Credit facilities, not foreign partnership, are what private Ukrainian agricultural companies are looking for. Is this much of a surprise? If you are a large Ukrainian agricultural holding or trading firm, operating with profit margins that have been estimated to be as high as 25-30% by some, why would you ever want to water down your stake or open yourself up to further competition from outsiders?

There was a telling moment when the EBRD’s moderator politely asked Oleksiy Vadaturskyy, owner of local success story Nibulon, about the potential for opening his company up to equity investment. The question and response, although delayed as they passed via interpreter, were deftly sidestepped and ignored by Vadaturskyy as he turned to plead directly with the audience for working capital.

In fact, the EBRD’s recent work is a notable example of the lengths that Ukrainian companies have been forced to by the current situation. Nibulon recently secured at $130m working capital loan from the bank. While the interest rate for a loan from a development bank will be significantly higher than those offered by your typical investment bank, they are likely to be significantly lower — and somewhat more feasible, given that they actually exist — than those offered by local banks.

So, while the private sector may have to become increasingly inventive in the ways that it secures working capital, the government does not seem to have much choice. It is probably going to have to find investors with a very high risk appetite. Failing this, it will be forced to offer its agriculture assets at bargain basement prices.

But it will not get rid of these assets at any cost. When asked about Chinese interest in Ukraine, Pavlenko was clear. Happily running off examples of Chinese state-owned firms eyeing up port, rail and grain storage infrastructure as part of Beijing’s New Silk Road initiative, the minister was at pains to explicitly rule out land purchases by foreign state-owned companies such as those seen in sub-Saharan Africa. Given Ukraine’s recent experience of keeping foreign powers’ hands off its territory, this policy should not come as a complete surprise.

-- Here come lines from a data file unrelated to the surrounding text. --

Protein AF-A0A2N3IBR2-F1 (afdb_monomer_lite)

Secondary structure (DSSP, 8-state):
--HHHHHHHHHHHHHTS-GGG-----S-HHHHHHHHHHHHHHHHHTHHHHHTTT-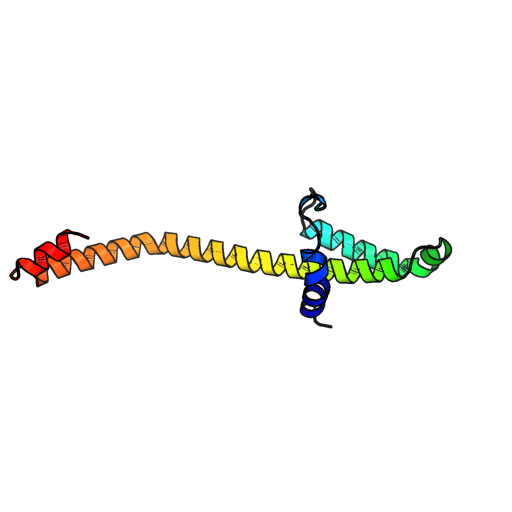-THHHHHHHHHHHHHHHHHHHHHHHHHHHHHHHHHHHHHHHHHHHHHHHHHHHHHHHTTT-HHHHHHHTT-

pLDDT: mean 82.82, std 9.13, range [43.62, 92.94]

Foldseek 3Di:
DDLVVLLVVCVVVVVPDDPVNDDDDPDDLVVVLVVLVVCLVVCVVCVVVCVVVVDDSCVSVVSVSVSSNSVVVVVVVCVVVVVVVVVVVVCVVCVVVVVVVVVVVLVVQCVVCVPPPVSNVVSVVD

Organism: NCBI:txid1940525

Sequence (126 aa):
MSDQSDLEILMDEINAIENKNIKHCDMPFEIYIYEAERLHTRATEDLSKLSAVNMPVGLIDKLHVRTKALSRAQLNWVELTGEKKQAMTNLKAETPTLLKLRKYLIDNMQFAFRNDKDLLKKNQRY

Structure (mmCIF, N/CA/C/O backbone):
data_AF-A0A2N3IBR2-F1
#
_entry.id   AF-A0A2N3IBR2-F1
#
loop_
_atom_site.group_PDB
_atom_site.id
_atom_site.type_symbol
_atom_site.label_atom_id
_atom_site.label_alt_id
_atom_site.label_comp_id
_atom_site.label_asym_id
_atom_site.label_entity_id
_atom_site.label_seq_id
_atom_site.pdbx_PDB_ins_code
_atom_site.Cartn_x
_atom_site.Cartn_y
_atom_site.Cartn_z
_atom_site.occupancy
_atom_site.B_iso_or_equiv
_atom_site.auth_seq_id
_atom_site.auth_comp_id
_atom_site.auth_asym_id
_atom_site.auth_atom_id
_atom_site.pdbx_PDB_model_num
ATOM 1 N N . MET A 1 1 ? -3.382 7.845 -20.814 1.00 43.62 1 MET A N 1
ATOM 2 C CA . MET A 1 1 ? -3.632 6.448 -20.411 1.00 43.62 1 MET A CA 1
ATOM 3 C C . MET A 1 1 ? -3.777 6.478 -18.902 1.00 43.62 1 MET A C 1
ATOM 5 O O . MET A 1 1 ? -2.967 7.139 -18.271 1.00 43.62 1 MET A O 1
ATOM 9 N N . SER A 1 2 ? -4.897 5.996 -18.368 1.00 50.03 2 SER A N 1
ATOM 10 C CA . SER A 1 2 ? -5.271 6.195 -16.961 1.00 50.03 2 SER A CA 1
ATOM 11 C C . SER A 1 2 ? -4.447 5.261 -16.078 1.00 50.03 2 SER A C 1
ATOM 13 O O . SER A 1 2 ? -4.476 4.067 -16.325 1.00 50.03 2 SER A O 1
ATOM 15 N N . ASP A 1 3 ? -3.774 5.764 -15.039 1.00 53.78 3 ASP A N 1
ATOM 16 C CA . ASP A 1 3 ? -2.961 4.957 -14.103 1.00 53.78 3 ASP A CA 1
ATOM 17 C C . ASP A 1 3 ? -3.729 3.771 -13.473 1.00 53.78 3 ASP A C 1
ATOM 19 O O . ASP A 1 3 ? -3.139 2.834 -12.938 1.00 53.78 3 ASP A O 1
ATOM 23 N N . GLN A 1 4 ? -5.064 3.802 -13.539 1.00 58.31 4 GLN A N 1
ATOM 24 C CA . GLN A 1 4 ? -5.950 2.719 -13.124 1.00 58.31 4 GLN A CA 1
ATOM 25 C C . GLN A 1 4 ? -5.812 1.464 -14.008 1.00 58.31 4 GLN A C 1
ATOM 27 O O . GLN A 1 4 ? -5.873 0.354 -13.485 1.00 58.31 4 GLN A O 1
ATOM 32 N N . SER A 1 5 ? -5.571 1.623 -15.318 1.00 67.81 5 SER A N 1
ATOM 33 C CA . SER A 1 5 ? -5.471 0.492 -16.251 1.00 67.81 5 SER A CA 1
ATOM 34 C C . SER A 1 5 ? -4.243 -0.371 -15.990 1.00 67.81 5 SER A C 1
ATOM 36 O O . SER A 1 5 ? -4.307 -1.587 -16.124 1.00 67.81 5 SER A O 1
ATOM 38 N N . ASP A 1 6 ? -3.128 0.239 -15.595 1.00 70.44 6 ASP A N 1
ATOM 39 C CA . ASP A 1 6 ? -1.841 -0.459 -15.510 1.00 70.44 6 ASP A CA 1
ATOM 40 C C . ASP A 1 6 ? -1.768 -1.395 -14.297 1.00 70.44 6 ASP A C 1
ATOM 42 O O . ASP A 1 6 ? -1.157 -2.463 -14.367 1.00 70.44 6 ASP A O 1
ATOM 46 N N . LEU A 1 7 ? -2.437 -1.029 -13.197 1.00 74.44 7 LEU A N 1
ATOM 47 C CA . LEU A 1 7 ? -2.603 -1.909 -12.040 1.00 74.44 7 LEU A CA 1
ATOM 48 C C . LEU A 1 7 ? -3.509 -3.089 -12.397 1.00 74.44 7 LEU A C 1
ATOM 50 O O . LEU A 1 7 ? -3.141 -4.230 -12.135 1.00 74.44 7 LEU A O 1
ATOM 54 N N . GLU A 1 8 ? -4.658 -2.828 -13.022 1.00 77.25 8 GLU A N 1
ATOM 55 C CA . GLU A 1 8 ? -5.622 -3.867 -13.403 1.00 77.25 8 GLU A CA 1
ATOM 56 C C . GLU A 1 8 ? -5.009 -4.894 -14.366 1.00 77.25 8 GLU A C 1
ATOM 58 O O . GLU A 1 8 ? -5.219 -6.091 -14.192 1.00 77.25 8 GLU A O 1
ATOM 63 N N . ILE A 1 9 ? -4.178 -4.446 -15.313 1.00 79.25 9 ILE A N 1
ATOM 64 C CA . ILE A 1 9 ? -3.459 -5.319 -16.254 1.00 79.25 9 ILE A CA 1
ATOM 65 C C . ILE A 1 9 ? -2.455 -6.232 -15.535 1.00 79.25 9 ILE A C 1
ATOM 67 O O . ILE A 1 9 ? -2.318 -7.399 -15.893 1.00 79.25 9 ILE A O 1
ATOM 71 N N . LEU A 1 10 ? -1.736 -5.720 -14.531 1.00 81.19 10 LEU A N 1
ATOM 72 C CA . LEU A 1 10 ? -0.697 -6.477 -13.823 1.00 81.19 10 LEU A CA 1
ATOM 73 C C . LEU A 1 10 ? -1.220 -7.265 -12.615 1.00 81.19 10 LEU A C 1
ATOM 75 O O . LEU A 1 10 ? -0.461 -8.018 -12.005 1.00 81.19 10 LEU A O 1
ATOM 79 N N . MET A 1 11 ? -2.495 -7.113 -12.259 1.00 81.56 11 MET A N 1
ATOM 80 C CA . MET A 1 11 ? -3.068 -7.686 -11.041 1.00 81.56 11 MET A CA 1
ATOM 81 C C . MET A 1 11 ? -2.973 -9.216 -11.015 1.00 81.56 11 MET A C 1
ATOM 83 O O . MET A 1 11 ? -2.601 -9.797 -9.994 1.00 81.56 11 MET A O 1
ATOM 87 N N . ASP A 1 12 ? -3.245 -9.866 -12.146 1.00 81.81 12 ASP A N 1
ATOM 88 C CA . ASP A 1 12 ? -3.167 -11.323 -12.273 1.00 81.81 12 ASP A CA 1
ATOM 89 C C . ASP A 1 12 ? -1.726 -11.829 -12.119 1.00 81.81 12 ASP A C 1
ATOM 91 O O . ASP A 1 12 ? -1.482 -12.814 -11.421 1.00 81.81 12 ASP A O 1
ATOM 95 N N . GLU A 1 13 ? -0.753 -11.118 -12.700 1.00 81.88 13 GLU A N 1
ATOM 96 C CA . GLU A 1 13 ? 0.669 -11.444 -12.554 1.00 81.88 13 GLU A CA 1
ATOM 97 C C . GLU A 1 13 ? 1.147 -11.265 -11.110 1.00 81.88 13 GLU A C 1
ATOM 99 O O . GLU A 1 13 ? 1.903 -12.093 -10.607 1.00 81.88 13 GLU A O 1
ATOM 104 N N . ILE A 1 14 ? 0.704 -10.199 -10.435 1.00 82.56 14 ILE A N 1
ATOM 105 C CA . ILE A 1 14 ? 1.076 -9.905 -9.046 1.00 82.56 14 ILE A CA 1
ATOM 106 C C . ILE A 1 14 ? 0.503 -10.969 -8.104 1.00 82.56 14 ILE A C 1
ATOM 108 O O . ILE A 1 14 ? 1.225 -11.478 -7.247 1.00 82.56 14 ILE A O 1
ATOM 112 N N . ASN A 1 15 ? -0.765 -11.349 -8.284 1.00 82.81 15 ASN A N 1
ATOM 113 C CA . ASN A 1 15 ? -1.425 -12.363 -7.457 1.00 82.81 15 ASN A CA 1
ATOM 114 C C . ASN A 1 15 ? -0.874 -13.779 -7.684 1.00 82.81 15 ASN A C 1
ATOM 116 O O . ASN A 1 15 ? -0.985 -14.628 -6.801 1.00 82.81 15 ASN A O 1
ATOM 120 N N . ALA A 1 16 ? -0.267 -14.039 -8.844 1.00 87.31 16 ALA A N 1
ATOM 121 C CA . ALA A 1 16 ? 0.389 -15.308 -9.139 1.00 87.31 16 ALA A CA 1
ATOM 122 C C . ALA A 1 16 ? 1.742 -15.483 -8.417 1.00 87.31 16 ALA A C 1
ATOM 124 O O . ALA A 1 16 ? 2.284 -16.591 -8.394 1.00 87.31 16 ALA A O 1
ATOM 125 N N . ILE A 1 17 ? 2.308 -14.424 -7.823 1.00 83.88 17 ILE A N 1
ATOM 126 C CA . ILE A 1 17 ? 3.573 -14.505 -7.086 1.00 83.88 17 ILE A CA 1
ATOM 127 C C . ILE A 1 17 ? 3.336 -15.206 -5.746 1.00 83.88 17 ILE A C 1
ATOM 129 O O . ILE A 1 17 ? 2.663 -14.693 -4.855 1.00 83.88 17 ILE A O 1
ATOM 133 N N . GLU A 1 18 ? 3.955 -16.372 -5.563 1.00 82.69 18 GLU A N 1
ATOM 134 C CA . GLU A 1 18 ? 3.945 -17.051 -4.269 1.00 82.69 18 GLU A CA 1
ATOM 135 C C . GLU A 1 18 ? 4.609 -16.198 -3.179 1.00 82.69 18 GLU A C 1
ATOM 137 O O . GLU A 1 18 ? 5.701 -15.659 -3.370 1.00 82.69 18 GLU A O 1
ATOM 142 N N . ASN A 1 19 ? 4.016 -16.185 -1.980 1.00 77.94 19 ASN A N 1
ATOM 143 C CA . ASN A 1 19 ? 4.518 -15.420 -0.831 1.00 77.94 19 ASN A CA 1
ATOM 144 C C . ASN A 1 19 ? 5.998 -15.676 -0.496 1.00 77.94 19 ASN A C 1
ATOM 146 O O . ASN A 1 19 ? 6.679 -14.788 0.004 1.00 77.94 19 ASN A O 1
ATOM 150 N N . LYS A 1 20 ? 6.519 -16.875 -0.788 1.00 81.31 20 LYS A N 1
ATOM 151 C CA . LYS A 1 20 ? 7.929 -17.238 -0.556 1.00 81.31 20 LYS A CA 1
ATOM 152 C C . LYS A 1 20 ? 8.911 -16.485 -1.461 1.00 81.31 20 LYS A C 1
ATOM 154 O O . LYS A 1 20 ? 10.082 -16.374 -1.116 1.00 81.31 20 LYS A O 1
ATOM 159 N N . ASN A 1 21 ? 8.439 -15.983 -2.601 1.00 83.31 21 ASN A N 1
ATOM 160 C CA . ASN A 1 21 ? 9.240 -15.251 -3.581 1.00 83.31 21 ASN A CA 1
ATOM 161 C C . ASN A 1 21 ? 9.172 -13.731 -3.380 1.00 83.31 21 ASN A C 1
ATOM 163 O O . ASN A 1 21 ? 9.860 -12.988 -4.085 1.00 83.31 21 ASN A O 1
ATOM 167 N N . ILE A 1 22 ? 8.365 -13.262 -2.422 1.00 84.12 22 ILE A N 1
ATOM 168 C CA . ILE A 1 22 ? 8.271 -11.845 -2.085 1.00 84.12 22 ILE A CA 1
ATOM 169 C C . ILE A 1 22 ? 9.554 -11.441 -1.365 1.00 84.12 22 ILE A C 1
ATOM 171 O O . ILE A 1 22 ? 9.847 -11.886 -0.256 1.00 84.12 22 ILE A O 1
ATOM 175 N N . LYS A 1 23 ? 10.336 -10.580 -2.014 1.00 84.94 23 LYS A N 1
ATOM 176 C CA . LYS A 1 23 ? 11.513 -9.971 -1.400 1.00 84.94 23 LYS A CA 1
ATOM 177 C C . LYS A 1 23 ? 11.077 -8.765 -0.584 1.00 84.94 23 LYS A C 1
ATOM 179 O O . LYS A 1 23 ? 10.359 -7.903 -1.085 1.00 84.94 23 LYS A O 1
ATOM 184 N N . HIS A 1 24 ? 11.551 -8.693 0.652 1.00 80.00 24 HIS A N 1
ATOM 185 C CA . HIS A 1 24 ? 11.366 -7.510 1.477 1.00 80.00 24 HIS A CA 1
ATOM 186 C C . HIS A 1 24 ? 12.343 -6.421 1.038 1.00 80.00 24 HIS A C 1
ATOM 188 O O . HIS A 1 24 ? 13.528 -6.681 0.826 1.00 80.00 24 HIS A O 1
ATOM 194 N N . CYS A 1 25 ? 11.820 -5.213 0.864 1.00 81.06 25 CYS A N 1
ATOM 195 C CA . CYS A 1 25 ? 12.611 -4.022 0.615 1.00 81.06 25 CYS A CA 1
ATOM 196 C C . CYS A 1 25 ? 12.557 -3.160 1.875 1.00 81.06 25 CYS A C 1
ATOM 198 O O . CYS A 1 25 ? 11.468 -2.798 2.316 1.00 81.06 25 CYS A O 1
ATOM 200 N N . ASP A 1 26 ? 13.718 -2.828 2.437 1.00 87.12 26 ASP A N 1
ATOM 201 C CA . ASP A 1 26 ? 13.818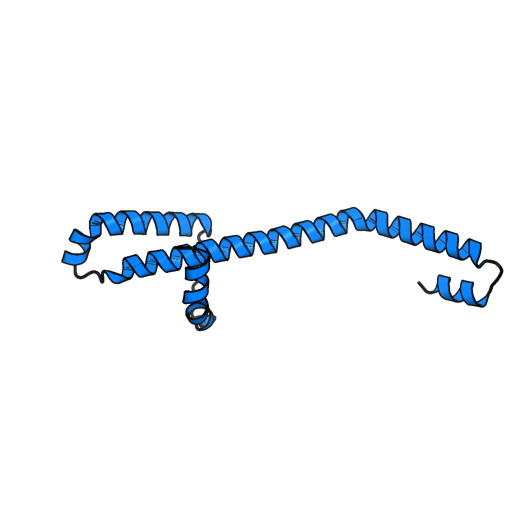 -1.971 3.628 1.00 87.12 26 ASP A CA 1
ATOM 202 C C . ASP A 1 26 ? 13.657 -0.475 3.294 1.00 87.12 26 ASP A C 1
ATOM 204 O O . ASP A 1 26 ? 13.721 0.388 4.170 1.00 87.12 26 ASP A O 1
ATOM 208 N N . MET A 1 27 ? 13.462 -0.146 2.014 1.00 87.38 27 MET A N 1
ATOM 209 C CA . MET A 1 27 ? 13.302 1.222 1.542 1.00 87.38 27 MET A CA 1
ATOM 210 C C . MET A 1 27 ? 11.843 1.686 1.677 1.00 87.38 27 MET A C 1
ATOM 212 O O . MET A 1 27 ? 10.924 0.950 1.309 1.00 87.38 27 MET A O 1
ATOM 216 N N . PRO A 1 28 ? 11.603 2.931 2.123 1.00 89.00 28 PRO A N 1
ATOM 217 C CA . PRO A 1 28 ? 10.279 3.538 2.063 1.00 89.00 28 PRO A CA 1
ATOM 218 C C . PRO A 1 28 ? 9.712 3.564 0.635 1.00 89.00 28 PRO A C 1
ATOM 220 O O . PRO A 1 28 ? 10.416 3.924 -0.309 1.00 89.00 28 PRO A O 1
ATOM 223 N N . PHE A 1 29 ? 8.419 3.253 0.488 1.00 87.19 29 PHE A N 1
ATOM 224 C CA . PHE A 1 29 ? 7.748 3.163 -0.819 1.00 87.19 29 PHE A CA 1
ATOM 225 C C . PHE A 1 29 ? 7.868 4.441 -1.658 1.00 87.19 29 PHE A C 1
ATOM 227 O O . PHE A 1 29 ? 8.107 4.361 -2.858 1.00 87.19 29 PHE A O 1
ATOM 234 N N . GLU A 1 30 ? 7.749 5.615 -1.035 1.00 87.06 30 GLU A N 1
ATOM 235 C CA . GLU A 1 30 ? 7.857 6.906 -1.729 1.00 87.06 30 GLU A CA 1
ATOM 236 C C . GLU A 1 30 ? 9.244 7.113 -2.349 1.00 87.06 30 GLU A C 1
ATOM 238 O O . GLU A 1 30 ? 9.357 7.540 -3.497 1.00 87.06 30 GLU A O 1
ATOM 243 N N . ILE A 1 31 ? 10.298 6.757 -1.606 1.00 90.50 31 ILE A N 1
ATOM 244 C CA . ILE A 1 31 ? 11.683 6.856 -2.078 1.00 90.50 31 ILE A CA 1
ATOM 245 C C . ILE A 1 31 ? 11.900 5.870 -3.223 1.00 90.50 31 ILE A C 1
ATOM 247 O O . ILE A 1 31 ? 12.435 6.250 -4.260 1.00 90.50 31 ILE A O 1
ATOM 251 N N . TYR A 1 32 ? 11.418 4.635 -3.071 1.00 91.50 32 TYR A N 1
ATOM 252 C CA . TYR A 1 32 ? 11.539 3.614 -4.105 1.00 91.50 32 TYR A CA 1
ATOM 253 C C . TYR A 1 32 ? 10.863 4.032 -5.417 1.00 91.50 32 TYR A C 1
ATOM 255 O O . TYR A 1 32 ? 11.472 3.937 -6.482 1.00 91.50 32 TYR A O 1
ATOM 263 N N . ILE A 1 33 ? 9.622 4.530 -5.353 1.00 91.19 33 ILE A N 1
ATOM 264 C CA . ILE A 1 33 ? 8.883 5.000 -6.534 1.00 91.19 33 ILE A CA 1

What happens over the coming months will be interesting, to say the least. There are some tempting assets on offer to those willing to bear the cost of investing in Ukraine at the moment. But given — among other things — the geopolitical situation, banking solvency and capitalization requirements, the state of Ukraine's currency, falling commodity prices, and an only partially-reformed business environment, these costs may remain prohibitively expensive.